Teleworking changes the nature of work

Tuesday, 7 December, 1999 - 21:00
For more than twenty years we have been describing the changing nature of work.

This change is not new. Every major technological breakthrough since Adam Smith has had a significant impact upon the organisation and nature of work.

The last time a major paradigm shift occurred was at the outset of the Industrial Revolution when the new technology required employees to leave their cottages en masse to live and work in new centres of industry located close to basic raw materials.

These new centres of industry became the new towns of the 18th century and, in many instances, the forerunners of the world’s great industrial cities. A key feature of the classic industrial city is the routine trip between home and the workplace for millions of employees.

Modern technological developments which rival the significance of steam and electricity are telecommunications and information technology. Now, of course, there is not the same imperative to shift millions of employees to a physical workplace.

With the bits and bandwidth revolution it is now practical to deliver ‘work’ to be done to localities where employees live.

The first author to spell this out for me was Tom Stonier in his book, The Wealth of Information, published in 1983. I read his book on a plane on the way home from London, and I was so impressed I rang him to tell him how much I enjoyed it.

His response was memorable. He asked me to read it again with my feet on the ground to see if I was still impressed. I did and I was.

Stonier pointed out that, as the nature of work changes with the transition to the online economy (he called it the post-industrial society in 1983), the nature of our communities would also change.

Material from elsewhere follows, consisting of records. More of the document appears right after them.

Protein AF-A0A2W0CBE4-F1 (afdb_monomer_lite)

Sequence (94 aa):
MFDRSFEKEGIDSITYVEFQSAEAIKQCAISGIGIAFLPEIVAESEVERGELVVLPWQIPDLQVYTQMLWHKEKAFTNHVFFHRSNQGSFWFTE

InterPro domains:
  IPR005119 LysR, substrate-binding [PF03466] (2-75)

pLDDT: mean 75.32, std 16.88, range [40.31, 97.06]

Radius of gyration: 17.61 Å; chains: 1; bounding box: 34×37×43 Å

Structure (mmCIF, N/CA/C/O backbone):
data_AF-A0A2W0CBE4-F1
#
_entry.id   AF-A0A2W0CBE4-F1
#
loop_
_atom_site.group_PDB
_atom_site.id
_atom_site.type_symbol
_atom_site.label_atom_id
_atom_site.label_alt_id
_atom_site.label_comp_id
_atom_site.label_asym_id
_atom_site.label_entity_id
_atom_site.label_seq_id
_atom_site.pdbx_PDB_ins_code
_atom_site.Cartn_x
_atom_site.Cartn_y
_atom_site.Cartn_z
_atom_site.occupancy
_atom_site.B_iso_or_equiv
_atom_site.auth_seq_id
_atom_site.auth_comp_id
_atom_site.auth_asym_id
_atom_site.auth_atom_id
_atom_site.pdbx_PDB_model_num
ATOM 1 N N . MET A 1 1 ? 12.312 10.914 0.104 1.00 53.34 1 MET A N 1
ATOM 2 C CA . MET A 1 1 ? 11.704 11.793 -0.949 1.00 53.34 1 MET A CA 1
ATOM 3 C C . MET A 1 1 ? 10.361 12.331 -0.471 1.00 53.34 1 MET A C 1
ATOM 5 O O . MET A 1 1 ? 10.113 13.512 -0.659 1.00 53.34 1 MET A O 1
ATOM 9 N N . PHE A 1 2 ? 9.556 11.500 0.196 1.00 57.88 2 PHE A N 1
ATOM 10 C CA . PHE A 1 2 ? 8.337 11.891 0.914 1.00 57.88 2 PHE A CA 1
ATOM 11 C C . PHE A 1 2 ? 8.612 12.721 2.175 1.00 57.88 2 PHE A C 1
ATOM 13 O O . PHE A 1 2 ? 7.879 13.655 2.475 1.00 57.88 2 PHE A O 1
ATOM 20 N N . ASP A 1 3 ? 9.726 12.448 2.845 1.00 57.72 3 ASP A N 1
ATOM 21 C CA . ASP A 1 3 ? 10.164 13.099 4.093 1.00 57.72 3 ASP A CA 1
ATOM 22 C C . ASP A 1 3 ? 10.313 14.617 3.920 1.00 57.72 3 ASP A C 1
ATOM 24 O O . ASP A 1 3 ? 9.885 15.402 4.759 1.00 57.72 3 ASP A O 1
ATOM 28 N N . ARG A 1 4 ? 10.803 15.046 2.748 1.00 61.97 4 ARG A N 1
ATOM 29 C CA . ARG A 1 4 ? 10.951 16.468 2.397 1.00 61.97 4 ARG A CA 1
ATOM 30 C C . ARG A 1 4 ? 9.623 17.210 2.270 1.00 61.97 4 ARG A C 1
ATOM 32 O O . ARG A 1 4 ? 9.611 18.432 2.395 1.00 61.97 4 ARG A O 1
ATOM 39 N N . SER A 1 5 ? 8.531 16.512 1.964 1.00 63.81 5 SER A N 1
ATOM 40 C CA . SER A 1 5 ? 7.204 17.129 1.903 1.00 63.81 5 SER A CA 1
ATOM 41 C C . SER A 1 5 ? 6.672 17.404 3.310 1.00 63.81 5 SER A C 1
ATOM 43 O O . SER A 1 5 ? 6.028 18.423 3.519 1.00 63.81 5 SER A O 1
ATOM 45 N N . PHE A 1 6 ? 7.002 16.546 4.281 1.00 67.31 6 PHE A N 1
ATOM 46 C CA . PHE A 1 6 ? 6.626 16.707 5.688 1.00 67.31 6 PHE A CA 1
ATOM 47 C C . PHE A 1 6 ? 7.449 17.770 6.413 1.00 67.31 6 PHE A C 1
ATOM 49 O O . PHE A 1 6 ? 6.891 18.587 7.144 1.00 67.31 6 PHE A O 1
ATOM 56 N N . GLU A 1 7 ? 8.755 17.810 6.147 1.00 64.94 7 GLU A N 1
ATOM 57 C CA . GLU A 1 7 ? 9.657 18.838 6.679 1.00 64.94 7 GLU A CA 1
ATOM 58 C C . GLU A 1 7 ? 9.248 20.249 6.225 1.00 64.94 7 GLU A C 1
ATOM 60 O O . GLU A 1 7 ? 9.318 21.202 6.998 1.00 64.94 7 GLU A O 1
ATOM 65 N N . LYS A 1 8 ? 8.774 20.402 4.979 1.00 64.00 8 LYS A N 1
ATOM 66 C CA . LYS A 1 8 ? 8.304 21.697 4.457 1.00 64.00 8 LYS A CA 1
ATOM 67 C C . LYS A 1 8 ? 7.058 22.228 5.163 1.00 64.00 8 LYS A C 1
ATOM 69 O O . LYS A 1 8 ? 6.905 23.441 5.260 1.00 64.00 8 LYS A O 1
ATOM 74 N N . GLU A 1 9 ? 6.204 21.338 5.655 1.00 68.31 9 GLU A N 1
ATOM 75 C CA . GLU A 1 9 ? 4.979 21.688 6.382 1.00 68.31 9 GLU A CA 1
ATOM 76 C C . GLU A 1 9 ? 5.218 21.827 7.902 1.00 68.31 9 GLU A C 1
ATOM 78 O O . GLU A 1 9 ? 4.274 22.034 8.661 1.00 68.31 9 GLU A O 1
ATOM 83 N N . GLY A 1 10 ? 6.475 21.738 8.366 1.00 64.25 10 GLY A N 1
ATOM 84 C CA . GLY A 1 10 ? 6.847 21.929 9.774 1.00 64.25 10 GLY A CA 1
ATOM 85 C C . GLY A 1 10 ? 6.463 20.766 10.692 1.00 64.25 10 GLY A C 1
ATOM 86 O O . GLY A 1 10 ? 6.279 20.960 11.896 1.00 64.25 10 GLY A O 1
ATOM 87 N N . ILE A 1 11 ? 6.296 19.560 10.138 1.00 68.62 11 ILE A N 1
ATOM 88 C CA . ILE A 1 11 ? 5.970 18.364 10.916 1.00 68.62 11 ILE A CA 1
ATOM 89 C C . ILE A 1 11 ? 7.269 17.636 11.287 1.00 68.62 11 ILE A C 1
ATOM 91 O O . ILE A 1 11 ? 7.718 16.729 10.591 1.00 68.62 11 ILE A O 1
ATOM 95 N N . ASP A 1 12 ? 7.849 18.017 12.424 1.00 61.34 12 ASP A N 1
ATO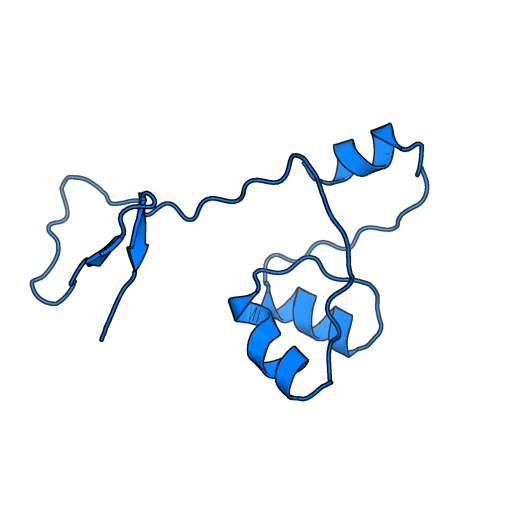M 96 C CA . ASP A 1 12 ? 9.176 17.550 12.864 1.00 61.34 12 ASP A CA 1
ATOM 97 C C . ASP A 1 12 ? 9.162 16.207 13.631 1.00 61.34 12 ASP A C 1
ATOM 99 O O . ASP A 1 12 ? 10.209 15.708 14.039 1.00 61.34 12 ASP A O 1
ATOM 103 N N . SER A 1 13 ? 7.986 15.608 13.869 1.00 60.84 13 SER A N 1
ATOM 104 C CA . SER A 1 13 ? 7.828 14.464 14.787 1.00 60.84 13 SER A CA 1
ATOM 105 C C . SER A 1 13 ? 6.918 13.353 14.243 1.00 60.84 13 SER A C 1
ATOM 107 O O . SER A 1 13 ? 5.993 12.902 14.923 1.00 60.84 13 SER A O 1
ATOM 109 N N . ILE A 1 14 ? 7.182 12.877 13.025 1.00 69.88 14 ILE A N 1
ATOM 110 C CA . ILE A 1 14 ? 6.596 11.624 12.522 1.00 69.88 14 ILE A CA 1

He predicted that telework and telecommuting would become a

phenomenon of major significance.

All that time ago he urged us to be measured in our search for the most effective responses. He argued that certain fundamentals need to be remembered:

• Not all people will be interested in or suited to teleworking

• Many traditional managers will be unable to cope with the implications of teleworking in the firm

• Not all jobs are suited to the telework concept

• Telework is not something that any individual must necessarily be committed to for five days a week

• Telework is certainly not something that must become a lifelong phenomenon for an individual.

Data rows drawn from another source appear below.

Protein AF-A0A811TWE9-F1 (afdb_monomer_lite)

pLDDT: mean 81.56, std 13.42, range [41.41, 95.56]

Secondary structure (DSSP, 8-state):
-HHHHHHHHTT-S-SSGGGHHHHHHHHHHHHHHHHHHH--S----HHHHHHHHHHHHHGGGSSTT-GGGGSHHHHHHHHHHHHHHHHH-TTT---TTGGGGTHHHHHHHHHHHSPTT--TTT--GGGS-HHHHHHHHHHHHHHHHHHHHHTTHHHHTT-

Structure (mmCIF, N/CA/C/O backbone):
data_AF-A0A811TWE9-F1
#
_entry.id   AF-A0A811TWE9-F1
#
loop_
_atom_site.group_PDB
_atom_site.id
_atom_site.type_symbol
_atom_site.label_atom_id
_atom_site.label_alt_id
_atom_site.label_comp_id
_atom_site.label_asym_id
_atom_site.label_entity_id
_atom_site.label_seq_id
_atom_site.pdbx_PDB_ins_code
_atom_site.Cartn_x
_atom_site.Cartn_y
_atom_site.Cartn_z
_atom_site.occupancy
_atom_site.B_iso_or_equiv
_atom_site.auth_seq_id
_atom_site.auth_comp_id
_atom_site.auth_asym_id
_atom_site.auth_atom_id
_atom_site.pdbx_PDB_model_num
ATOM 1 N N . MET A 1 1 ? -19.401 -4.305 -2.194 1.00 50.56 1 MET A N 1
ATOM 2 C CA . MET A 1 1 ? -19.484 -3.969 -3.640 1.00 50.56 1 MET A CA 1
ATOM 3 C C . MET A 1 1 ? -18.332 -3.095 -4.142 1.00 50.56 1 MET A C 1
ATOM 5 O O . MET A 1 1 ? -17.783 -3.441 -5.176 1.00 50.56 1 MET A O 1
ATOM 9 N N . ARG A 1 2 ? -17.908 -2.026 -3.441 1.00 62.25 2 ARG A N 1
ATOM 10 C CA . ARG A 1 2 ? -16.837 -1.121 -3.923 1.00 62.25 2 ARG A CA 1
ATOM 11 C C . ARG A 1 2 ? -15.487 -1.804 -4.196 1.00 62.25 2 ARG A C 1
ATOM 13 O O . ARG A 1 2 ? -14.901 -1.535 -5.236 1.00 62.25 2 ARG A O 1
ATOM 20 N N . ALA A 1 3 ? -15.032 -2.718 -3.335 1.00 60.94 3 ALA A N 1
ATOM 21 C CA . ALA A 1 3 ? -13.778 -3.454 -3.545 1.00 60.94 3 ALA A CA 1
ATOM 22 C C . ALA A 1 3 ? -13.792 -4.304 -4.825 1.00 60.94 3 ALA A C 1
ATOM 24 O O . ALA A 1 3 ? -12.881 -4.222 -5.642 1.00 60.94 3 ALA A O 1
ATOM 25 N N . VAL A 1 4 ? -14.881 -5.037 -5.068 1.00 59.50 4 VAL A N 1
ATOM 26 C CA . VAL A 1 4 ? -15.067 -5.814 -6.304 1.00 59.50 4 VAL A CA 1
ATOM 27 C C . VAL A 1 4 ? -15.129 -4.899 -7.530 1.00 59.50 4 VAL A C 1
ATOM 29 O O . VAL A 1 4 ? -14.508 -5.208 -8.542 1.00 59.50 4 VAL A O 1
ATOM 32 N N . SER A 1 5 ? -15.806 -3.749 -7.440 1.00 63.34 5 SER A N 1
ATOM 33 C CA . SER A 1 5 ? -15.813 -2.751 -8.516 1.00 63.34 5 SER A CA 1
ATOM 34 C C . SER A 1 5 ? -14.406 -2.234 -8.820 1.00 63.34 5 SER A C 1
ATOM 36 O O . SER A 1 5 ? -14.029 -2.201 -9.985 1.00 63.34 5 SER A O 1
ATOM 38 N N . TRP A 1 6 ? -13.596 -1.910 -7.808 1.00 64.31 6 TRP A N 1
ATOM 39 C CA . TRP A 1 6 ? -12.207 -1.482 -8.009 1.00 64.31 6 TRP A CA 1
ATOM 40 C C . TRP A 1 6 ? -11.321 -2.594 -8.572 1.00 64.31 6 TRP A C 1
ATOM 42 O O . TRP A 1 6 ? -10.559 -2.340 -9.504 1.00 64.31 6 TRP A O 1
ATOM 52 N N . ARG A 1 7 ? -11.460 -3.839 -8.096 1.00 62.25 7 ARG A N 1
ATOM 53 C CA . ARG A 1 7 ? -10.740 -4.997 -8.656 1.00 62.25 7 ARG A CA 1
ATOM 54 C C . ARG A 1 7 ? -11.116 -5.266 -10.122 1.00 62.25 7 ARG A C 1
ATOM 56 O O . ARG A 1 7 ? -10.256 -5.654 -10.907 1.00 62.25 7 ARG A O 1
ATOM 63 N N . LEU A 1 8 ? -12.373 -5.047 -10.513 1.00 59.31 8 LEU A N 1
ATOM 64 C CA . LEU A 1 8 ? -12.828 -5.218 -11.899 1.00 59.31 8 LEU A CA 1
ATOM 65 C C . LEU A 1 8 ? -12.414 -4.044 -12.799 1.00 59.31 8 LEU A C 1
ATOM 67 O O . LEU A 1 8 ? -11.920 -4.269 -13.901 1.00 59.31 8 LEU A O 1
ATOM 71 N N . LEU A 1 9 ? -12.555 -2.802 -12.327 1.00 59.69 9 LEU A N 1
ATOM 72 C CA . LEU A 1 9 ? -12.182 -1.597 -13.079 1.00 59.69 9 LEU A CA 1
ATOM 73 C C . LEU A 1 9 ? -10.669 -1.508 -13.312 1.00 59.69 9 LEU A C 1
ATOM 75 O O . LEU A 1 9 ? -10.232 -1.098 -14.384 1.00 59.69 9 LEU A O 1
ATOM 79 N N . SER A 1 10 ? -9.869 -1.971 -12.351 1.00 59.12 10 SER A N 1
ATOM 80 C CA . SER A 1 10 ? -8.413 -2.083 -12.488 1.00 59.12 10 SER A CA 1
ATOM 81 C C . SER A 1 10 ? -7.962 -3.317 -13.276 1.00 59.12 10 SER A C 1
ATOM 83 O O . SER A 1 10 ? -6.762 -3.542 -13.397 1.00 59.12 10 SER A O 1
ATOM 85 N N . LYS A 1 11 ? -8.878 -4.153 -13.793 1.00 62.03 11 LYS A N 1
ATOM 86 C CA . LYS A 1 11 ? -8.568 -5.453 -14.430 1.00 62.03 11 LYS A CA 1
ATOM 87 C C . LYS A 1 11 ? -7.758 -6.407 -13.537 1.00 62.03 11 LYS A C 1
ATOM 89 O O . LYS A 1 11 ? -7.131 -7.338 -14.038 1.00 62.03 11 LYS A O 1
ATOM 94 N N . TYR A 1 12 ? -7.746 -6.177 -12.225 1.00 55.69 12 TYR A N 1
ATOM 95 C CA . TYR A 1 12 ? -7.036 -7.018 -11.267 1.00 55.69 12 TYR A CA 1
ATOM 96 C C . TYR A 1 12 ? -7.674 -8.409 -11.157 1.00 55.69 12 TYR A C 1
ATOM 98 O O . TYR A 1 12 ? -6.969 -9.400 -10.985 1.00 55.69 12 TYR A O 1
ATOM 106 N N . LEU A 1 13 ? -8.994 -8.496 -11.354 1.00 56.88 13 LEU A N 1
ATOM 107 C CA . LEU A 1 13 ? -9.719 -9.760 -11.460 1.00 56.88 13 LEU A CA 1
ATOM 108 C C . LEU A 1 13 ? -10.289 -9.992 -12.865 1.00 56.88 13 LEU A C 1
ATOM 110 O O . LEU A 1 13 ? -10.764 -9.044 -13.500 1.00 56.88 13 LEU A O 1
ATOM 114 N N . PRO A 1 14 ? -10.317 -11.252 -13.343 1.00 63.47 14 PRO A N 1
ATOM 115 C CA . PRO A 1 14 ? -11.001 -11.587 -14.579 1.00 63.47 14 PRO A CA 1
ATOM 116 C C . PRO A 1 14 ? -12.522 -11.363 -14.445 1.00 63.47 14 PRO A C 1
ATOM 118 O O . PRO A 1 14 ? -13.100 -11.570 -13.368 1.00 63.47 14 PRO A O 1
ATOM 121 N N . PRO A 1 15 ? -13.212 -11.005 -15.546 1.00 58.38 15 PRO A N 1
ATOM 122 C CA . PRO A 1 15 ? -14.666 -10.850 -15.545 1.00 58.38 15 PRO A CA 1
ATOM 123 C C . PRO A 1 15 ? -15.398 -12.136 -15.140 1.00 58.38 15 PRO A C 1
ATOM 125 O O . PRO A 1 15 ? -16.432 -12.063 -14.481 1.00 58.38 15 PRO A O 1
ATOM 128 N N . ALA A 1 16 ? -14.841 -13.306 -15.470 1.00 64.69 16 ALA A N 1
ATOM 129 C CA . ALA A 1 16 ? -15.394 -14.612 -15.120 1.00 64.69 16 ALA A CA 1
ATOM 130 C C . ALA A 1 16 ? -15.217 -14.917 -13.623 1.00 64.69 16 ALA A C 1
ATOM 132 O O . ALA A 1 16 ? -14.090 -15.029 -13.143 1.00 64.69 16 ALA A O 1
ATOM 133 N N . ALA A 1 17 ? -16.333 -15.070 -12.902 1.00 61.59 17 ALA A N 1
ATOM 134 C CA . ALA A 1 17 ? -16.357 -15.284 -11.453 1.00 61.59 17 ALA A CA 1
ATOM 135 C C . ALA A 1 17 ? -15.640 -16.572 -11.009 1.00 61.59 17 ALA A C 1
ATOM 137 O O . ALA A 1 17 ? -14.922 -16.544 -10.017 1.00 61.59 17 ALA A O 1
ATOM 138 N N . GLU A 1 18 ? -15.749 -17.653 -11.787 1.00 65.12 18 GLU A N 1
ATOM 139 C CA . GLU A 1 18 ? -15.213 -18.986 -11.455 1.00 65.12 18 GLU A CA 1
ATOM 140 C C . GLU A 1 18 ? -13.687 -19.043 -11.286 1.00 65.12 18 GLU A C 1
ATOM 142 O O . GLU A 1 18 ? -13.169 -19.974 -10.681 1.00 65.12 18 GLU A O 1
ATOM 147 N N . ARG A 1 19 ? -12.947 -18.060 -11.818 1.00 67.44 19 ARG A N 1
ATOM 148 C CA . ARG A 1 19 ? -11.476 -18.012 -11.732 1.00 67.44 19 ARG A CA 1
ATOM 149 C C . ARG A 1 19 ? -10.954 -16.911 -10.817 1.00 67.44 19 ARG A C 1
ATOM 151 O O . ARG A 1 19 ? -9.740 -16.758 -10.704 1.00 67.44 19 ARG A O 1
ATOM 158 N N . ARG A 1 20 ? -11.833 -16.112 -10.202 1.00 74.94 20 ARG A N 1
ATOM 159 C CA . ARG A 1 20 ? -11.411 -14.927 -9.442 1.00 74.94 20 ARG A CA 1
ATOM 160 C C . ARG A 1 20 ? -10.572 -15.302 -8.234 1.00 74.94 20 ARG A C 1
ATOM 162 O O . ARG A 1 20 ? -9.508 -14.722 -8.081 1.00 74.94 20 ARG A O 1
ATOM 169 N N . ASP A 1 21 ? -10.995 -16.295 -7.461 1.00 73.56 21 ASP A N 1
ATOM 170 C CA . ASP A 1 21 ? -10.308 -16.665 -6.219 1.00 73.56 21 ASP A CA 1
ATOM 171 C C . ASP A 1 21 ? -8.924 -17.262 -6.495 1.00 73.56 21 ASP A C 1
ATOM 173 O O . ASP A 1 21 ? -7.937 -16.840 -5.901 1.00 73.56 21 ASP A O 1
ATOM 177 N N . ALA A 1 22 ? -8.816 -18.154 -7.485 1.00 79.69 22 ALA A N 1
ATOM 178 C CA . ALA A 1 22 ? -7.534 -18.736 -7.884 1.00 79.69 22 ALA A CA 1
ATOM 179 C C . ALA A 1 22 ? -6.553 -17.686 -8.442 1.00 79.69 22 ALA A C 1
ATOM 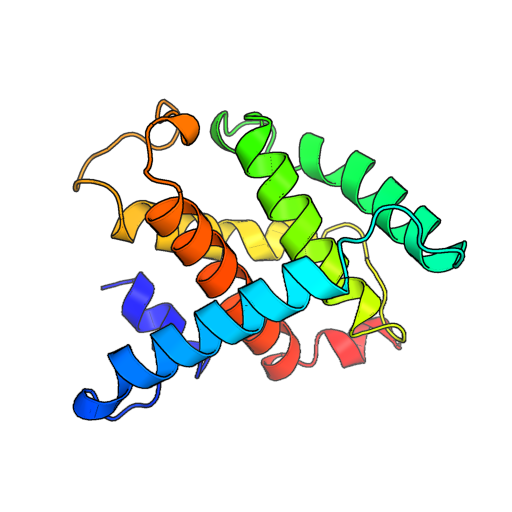181 O O . ALA A 1 22 ? -5.356 -17.727 -8.156 1.00 79.69 22 ALA A O 1
ATOM 182 N N . VAL A 1 23 ? -7.049 -16.728 -9.235 1.00 79.94 23 VAL A N 1
ATOM 183 C CA . VAL A 1 23 ? -6.218 -15.630 -9.753 1.00 79.94 23 VAL A CA 1
ATOM 184 C C . VAL A 1 23 ? -5.811 -14.681 -8.631 1.00 79.94 23 VAL A C 1
ATOM 186 O O . VAL A 1 23 ? -4.659 -14.256 -8.600 1.00 79.94 23 VAL A O 1
ATOM 189 N N . LEU A 1 24 ? -6.726 -14.362 -7.715 1.00 80.94 24 LEU A N 1
ATOM 190 C CA . LEU A 1 24 ? -6.456 -13.503 -6.566 1.00 80.94 24 LEU A CA 1
ATOM 191 C C . LEU A 1 24 ? -5.353 -14.099 -5.694 1.00 80.94 24 LEU A C 1
ATOM 193 O O . LEU A 1 24 ? -4.377 -13.419 -5.396 1.00 80.94 24 LEU A O 1
ATOM 197 N N . GLU A 1 25 ? -5.460 -15.386 -5.373 1.00 84.00 25 GLU A N 1
ATOM 198 C CA . GLU A 1 25 ? -4.465 -16.086 -4.568 1.00 84.00 25 GLU A CA 1
ATOM 199 C C . GLU A 1 25 ? -3.099 -16.123 -5.261 1.00 84.00 25 GLU A C 1
ATOM 201 O O . GLU A 1 25 ? -2.080 -15.779 -4.669 1.00 84.00 25 GLU A O 1
ATOM 206 N N . SER A 1 26 ? -3.073 -16.410 -6.566 1.00 86.44 26 SER A N 1
ATOM 207 C CA . SER A 1 26 ? -1.838 -16.359 -7.355 1.00 86.44 26 SER A CA 1
ATOM 208 C C . SER A 1 26 ? -1.202 -14.961 -7.369 1.00 86.44 26 SER A C 1
ATOM 210 O O . SER A 1 26 ? 0.022 -14.838 -7.295 1.00 86.44 26 SER A O 1
ATOM 212 N N . LYS A 1 27 ? -2.007 -13.891 -7.436 1.00 85.44 27 LYS A N 1
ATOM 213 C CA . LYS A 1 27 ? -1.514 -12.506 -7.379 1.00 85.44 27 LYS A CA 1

The telecommunications revolution, and teleworking in particular, is having a fundamental impact on our communities. During the next thirty years the impact will be more profound.

Shopping centres will become more leisure and infotainment orientated. More and more retailing will be done online. Home deliveries will boom.

New education and learning centres will continue to emerge as the online delivery of information picks up.

It will be a long time before we all have a two megabyte link to home but the bandwidth revolution is well underway. Even when the bandwidth is available it is fanciful at this stage to imagine us all being educated remotely at home.

The shape, style and design of our houses will change. The space described as an office in the average project home today is woefully inadequate.

Homes without traditional kitchen are already being built in the USA because of the rising popularity and improved quality of prepared meals.

Changes to the nature of work, shopping, education and training, entertainment and leisure will inevitably produce changes in that other most fundamental of infrastructures – transport.

The silent revolution in telecommunications has produced tens of thousands of Western Australian teleworkers.

As far as I am able to ascertain, however, none of our planners or public policy makers in this State has yet undertaken a definitive analysis of the phenomenon.

Most of our judgements about teleworking and its implications for the future are not based on reliable data.

• Mal Bryce is a consultant to Dow Digital and a former WA Deputy Premier.